Face à ces inconnues, et avec une campagne de rappel de vaccination anti-Covid qui patine, Santé publique France insiste sur la conduite à tenir pour garder le virus à distance. « L’adhésion aux gestes barrières, dont le port du masque (en présence de personnes vulnérables, en cas de promiscuité dans les espaces fermés comme les transports en commun), demeure nécessaire et doit être accentuée pour préserver également le système de soin, prescrit l’agence sanitaire. Le suivi des autres mesures reste essentiel : isolement en cas de test positif ou de symptôme, lavage des mains et aération des lieux clos ». Un isolement qui, on l’a vu, ne sera plus obligatoire.

Un suivi épidémique plus difficile

Et avec la fin du contact tracing, des arrêts de travail dérogatoires et de la déclaration systématique des cas positifs dans la base SI-DEP, « le taux de dépistage va être en chute libre, prévient Mircea Sofonea. En pratique, le suivi épidémiologique va être beaucoup difficile à assurer, avec des données de moins bonne qualité puisque l’on n’aura plus un échantillonnage représentatif. Et que dans le même temps, il n’y a pas de moyens supplémentaires alloués au développement des travaux de modélisation. Donc là, on est un peu en train de casser le thermomètre ».
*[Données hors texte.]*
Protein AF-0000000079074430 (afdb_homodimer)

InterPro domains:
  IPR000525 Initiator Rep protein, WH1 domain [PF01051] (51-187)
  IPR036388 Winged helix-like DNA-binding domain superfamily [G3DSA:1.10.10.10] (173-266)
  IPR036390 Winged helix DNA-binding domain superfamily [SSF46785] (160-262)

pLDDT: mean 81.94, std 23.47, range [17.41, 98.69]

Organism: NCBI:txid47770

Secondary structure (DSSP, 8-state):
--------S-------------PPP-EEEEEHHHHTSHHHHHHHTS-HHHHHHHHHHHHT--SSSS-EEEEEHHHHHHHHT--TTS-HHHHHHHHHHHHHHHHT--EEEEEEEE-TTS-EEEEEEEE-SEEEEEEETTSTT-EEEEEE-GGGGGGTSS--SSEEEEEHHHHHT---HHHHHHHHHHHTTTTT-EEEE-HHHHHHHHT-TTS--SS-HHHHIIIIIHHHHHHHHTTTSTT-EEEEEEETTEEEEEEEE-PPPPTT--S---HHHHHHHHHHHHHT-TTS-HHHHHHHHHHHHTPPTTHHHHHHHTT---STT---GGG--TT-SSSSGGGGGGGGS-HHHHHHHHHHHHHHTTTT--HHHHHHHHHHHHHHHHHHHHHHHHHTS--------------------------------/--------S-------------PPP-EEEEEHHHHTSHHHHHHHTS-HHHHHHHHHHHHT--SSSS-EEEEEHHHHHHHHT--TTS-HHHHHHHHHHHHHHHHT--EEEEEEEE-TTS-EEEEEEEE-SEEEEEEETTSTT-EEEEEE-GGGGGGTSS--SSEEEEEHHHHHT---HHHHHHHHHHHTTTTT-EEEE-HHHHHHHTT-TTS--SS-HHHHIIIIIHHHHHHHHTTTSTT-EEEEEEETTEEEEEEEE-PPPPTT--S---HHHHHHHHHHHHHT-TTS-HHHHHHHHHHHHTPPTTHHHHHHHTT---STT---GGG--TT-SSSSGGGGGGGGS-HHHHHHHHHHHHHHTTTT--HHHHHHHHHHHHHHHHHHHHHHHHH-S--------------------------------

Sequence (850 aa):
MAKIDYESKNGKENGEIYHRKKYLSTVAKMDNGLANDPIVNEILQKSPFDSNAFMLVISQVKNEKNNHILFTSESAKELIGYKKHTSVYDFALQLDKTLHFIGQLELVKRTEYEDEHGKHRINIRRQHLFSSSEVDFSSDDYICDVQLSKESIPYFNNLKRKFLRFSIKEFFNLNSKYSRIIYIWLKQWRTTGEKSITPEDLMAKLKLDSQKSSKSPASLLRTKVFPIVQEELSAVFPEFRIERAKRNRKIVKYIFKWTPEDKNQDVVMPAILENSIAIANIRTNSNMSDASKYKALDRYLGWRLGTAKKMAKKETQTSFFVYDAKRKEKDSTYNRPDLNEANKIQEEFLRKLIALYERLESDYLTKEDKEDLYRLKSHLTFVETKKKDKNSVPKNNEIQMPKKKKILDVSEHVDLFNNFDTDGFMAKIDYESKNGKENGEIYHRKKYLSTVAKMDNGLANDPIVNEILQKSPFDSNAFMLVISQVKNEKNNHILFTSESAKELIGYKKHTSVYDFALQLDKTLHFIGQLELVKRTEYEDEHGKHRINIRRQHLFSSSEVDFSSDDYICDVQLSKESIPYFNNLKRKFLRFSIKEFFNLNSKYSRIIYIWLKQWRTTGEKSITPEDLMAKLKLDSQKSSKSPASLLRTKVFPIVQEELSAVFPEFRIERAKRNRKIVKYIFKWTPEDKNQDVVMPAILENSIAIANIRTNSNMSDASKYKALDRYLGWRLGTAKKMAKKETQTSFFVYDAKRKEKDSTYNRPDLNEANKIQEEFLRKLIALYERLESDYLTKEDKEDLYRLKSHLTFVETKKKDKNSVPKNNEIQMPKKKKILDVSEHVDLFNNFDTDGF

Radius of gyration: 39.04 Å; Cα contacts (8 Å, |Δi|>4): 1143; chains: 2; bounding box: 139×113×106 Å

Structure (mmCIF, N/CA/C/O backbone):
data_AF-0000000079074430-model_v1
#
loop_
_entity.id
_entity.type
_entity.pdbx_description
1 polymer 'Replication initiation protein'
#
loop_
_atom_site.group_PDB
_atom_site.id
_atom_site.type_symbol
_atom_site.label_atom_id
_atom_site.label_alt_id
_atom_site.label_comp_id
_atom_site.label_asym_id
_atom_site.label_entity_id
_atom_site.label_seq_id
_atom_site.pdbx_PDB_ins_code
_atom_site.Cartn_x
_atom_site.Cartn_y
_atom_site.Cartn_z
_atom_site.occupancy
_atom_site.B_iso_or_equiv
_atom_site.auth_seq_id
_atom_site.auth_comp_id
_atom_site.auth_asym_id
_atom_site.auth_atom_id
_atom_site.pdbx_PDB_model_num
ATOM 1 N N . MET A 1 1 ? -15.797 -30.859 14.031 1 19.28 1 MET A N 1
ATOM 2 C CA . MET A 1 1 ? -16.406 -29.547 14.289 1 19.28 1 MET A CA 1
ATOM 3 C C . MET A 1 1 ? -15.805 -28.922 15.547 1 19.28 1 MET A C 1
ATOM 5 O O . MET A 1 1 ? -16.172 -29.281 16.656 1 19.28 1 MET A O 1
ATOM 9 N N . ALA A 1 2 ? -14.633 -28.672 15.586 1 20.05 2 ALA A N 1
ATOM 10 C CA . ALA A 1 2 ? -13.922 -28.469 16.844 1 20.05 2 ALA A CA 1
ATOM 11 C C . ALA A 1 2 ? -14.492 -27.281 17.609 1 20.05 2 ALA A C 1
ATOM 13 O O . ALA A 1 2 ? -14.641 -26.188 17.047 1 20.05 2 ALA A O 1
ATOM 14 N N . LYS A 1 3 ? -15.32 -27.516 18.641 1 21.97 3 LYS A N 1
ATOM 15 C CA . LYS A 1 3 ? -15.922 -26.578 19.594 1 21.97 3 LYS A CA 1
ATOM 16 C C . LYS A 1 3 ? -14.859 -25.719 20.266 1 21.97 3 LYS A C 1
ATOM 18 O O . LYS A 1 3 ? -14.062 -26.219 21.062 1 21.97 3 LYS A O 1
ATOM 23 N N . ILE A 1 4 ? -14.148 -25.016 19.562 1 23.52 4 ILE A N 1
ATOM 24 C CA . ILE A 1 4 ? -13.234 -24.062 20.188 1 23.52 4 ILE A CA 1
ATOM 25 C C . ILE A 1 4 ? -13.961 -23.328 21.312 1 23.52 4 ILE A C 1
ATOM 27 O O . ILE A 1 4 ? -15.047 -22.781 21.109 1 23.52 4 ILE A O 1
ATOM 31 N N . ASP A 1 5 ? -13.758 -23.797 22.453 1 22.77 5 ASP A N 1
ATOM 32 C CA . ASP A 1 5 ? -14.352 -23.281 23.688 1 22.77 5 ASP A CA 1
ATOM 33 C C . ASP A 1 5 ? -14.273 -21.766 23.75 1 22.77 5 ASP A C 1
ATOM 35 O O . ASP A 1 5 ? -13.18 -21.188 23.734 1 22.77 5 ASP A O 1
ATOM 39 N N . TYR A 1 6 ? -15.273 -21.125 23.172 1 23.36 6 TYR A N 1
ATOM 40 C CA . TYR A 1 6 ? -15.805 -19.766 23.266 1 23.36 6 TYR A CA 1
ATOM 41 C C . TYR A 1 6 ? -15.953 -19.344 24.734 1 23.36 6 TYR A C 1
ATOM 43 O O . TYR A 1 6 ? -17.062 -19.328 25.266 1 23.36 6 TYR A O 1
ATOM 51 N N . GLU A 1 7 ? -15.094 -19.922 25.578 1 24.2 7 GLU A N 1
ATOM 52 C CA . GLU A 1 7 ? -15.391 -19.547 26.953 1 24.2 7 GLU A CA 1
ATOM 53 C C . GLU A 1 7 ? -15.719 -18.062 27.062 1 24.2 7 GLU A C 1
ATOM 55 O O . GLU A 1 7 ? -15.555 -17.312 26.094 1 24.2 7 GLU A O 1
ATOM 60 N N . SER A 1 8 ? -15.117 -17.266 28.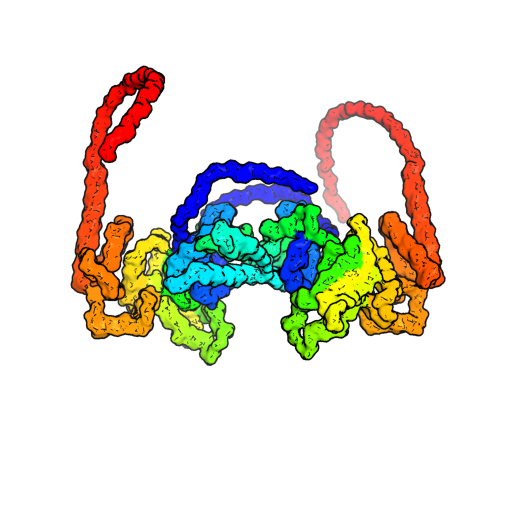125 1 22.83 8 SER A N 1
ATOM 61 C CA . SER A 1 8 ? -15.773 -16.25 28.938 1 22.83 8 SER A CA 1
ATOM 62 C C . SER A 1 8 ? -15.891 -14.922 28.203 1 22.83 8 SER A C 1
ATOM 64 O O . SER A 1 8 ? -14.93 -14.156 28.125 1 22.83 8 SER A O 1
ATOM 66 N N . LYS A 1 9 ? -16.328 -14.805 27.141 1 25.44 9 LYS A N 1
ATOM 67 C CA . LYS A 1 9 ? -16.875 -13.531 26.688 1 25.44 9 LYS A CA 1
ATOM 68 C C . LYS A 1 9 ? -17.828 -12.938 27.719 1 25.44 9 LYS A C 1
ATOM 70 O O . LYS A 1 9 ? -18.328 -11.836 27.547 1 25.44 9 LYS A O 1
ATOM 75 N N . ASN A 1 10 ? -18.328 -13.789 28.609 1 24.38 10 ASN A N 1
ATOM 76 C CA . ASN A 1 10 ? -19.359 -13.289 29.516 1 24.38 10 ASN A CA 1
ATOM 77 C C . ASN A 1 10 ? -18.766 -12.406 30.609 1 24.38 10 ASN A C 1
ATOM 79 O O . ASN A 1 10 ? -19.453 -12.086 31.594 1 24.38 10 ASN A O 1
ATOM 83 N N . GLY A 1 11 ? -17.609 -12.562 30.938 1 24.3 11 GLY A N 1
ATOM 84 C CA . GLY A 1 11 ? -17.406 -11.5 31.906 1 24.3 11 GLY A CA 1
ATOM 85 C C . GLY A 1 11 ? -17.672 -10.117 31.344 1 24.3 11 GLY A C 1
ATOM 86 O O . GLY A 1 11 ? -16.766 -9.477 30.812 1 24.3 11 GLY A O 1
ATOM 87 N N . LYS A 1 12 ? -18.859 -9.938 30.719 1 25.39 12 LYS A N 1
ATOM 88 C CA . LYS A 1 12 ? -19.719 -8.773 30.5 1 25.39 12 LYS A CA 1
ATOM 89 C C . LYS A 1 12 ? -19.688 -7.84 31.703 1 25.39 12 LYS A C 1
ATOM 91 O O . LYS A 1 12 ? -20.562 -7.926 32.562 1 25.39 12 LYS A O 1
ATOM 96 N N . GLU A 1 13 ? -18.703 -7.805 32.406 1 25.97 13 GLU A N 1
ATOM 97 C CA . GLU A 1 13 ? -18.891 -6.547 33.125 1 25.97 13 GLU A CA 1
ATOM 98 C C . GLU A 1 13 ? -19.359 -5.441 32.188 1 25.97 13 GLU A C 1
ATOM 100 O O . GLU A 1 13 ? -18.891 -5.336 31.047 1 25.97 13 GLU A O 1
ATOM 105 N N . ASN A 1 14 ? -20.688 -5.043 32.156 1 26.45 14 ASN A N 1
ATOM 106 C CA . ASN A 1 14 ? -21.375 -3.881 31.594 1 26.45 14 ASN A CA 1
ATOM 107 C C . ASN A 1 14 ? -20.422 -2.723 31.359 1 26.45 14 ASN A C 1
ATOM 109 O O . ASN A 1 14 ? -20.297 -1.819 32.188 1 26.45 14 ASN A O 1
ATOM 113 N N . GLY A 1 15 ? -19.266 -3.018 31.266 1 26.67 15 GLY A N 1
ATOM 114 C CA . GLY A 1 15 ? -18.516 -1.785 31.109 1 26.67 15 GLY A CA 1
ATOM 115 C C . GLY A 1 15 ? -19.016 -0.905 29.984 1 26.67 15 GLY A C 1
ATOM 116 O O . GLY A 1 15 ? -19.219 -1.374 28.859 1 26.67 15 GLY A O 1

De son côté, le gouvernement s’en remet à la responsabilité de chacun et rappelle que malgré la fin de ces mesures, « il reste fortement recommandé aux personnes testées positives, ainsi qu’aux personnes ayant été exposées à une personne contagieuse et susceptibles de développer la maladie, de respecter les gestes d’hygiène, de se faire tester et d’éviter le contact avec les personnes fragiles ».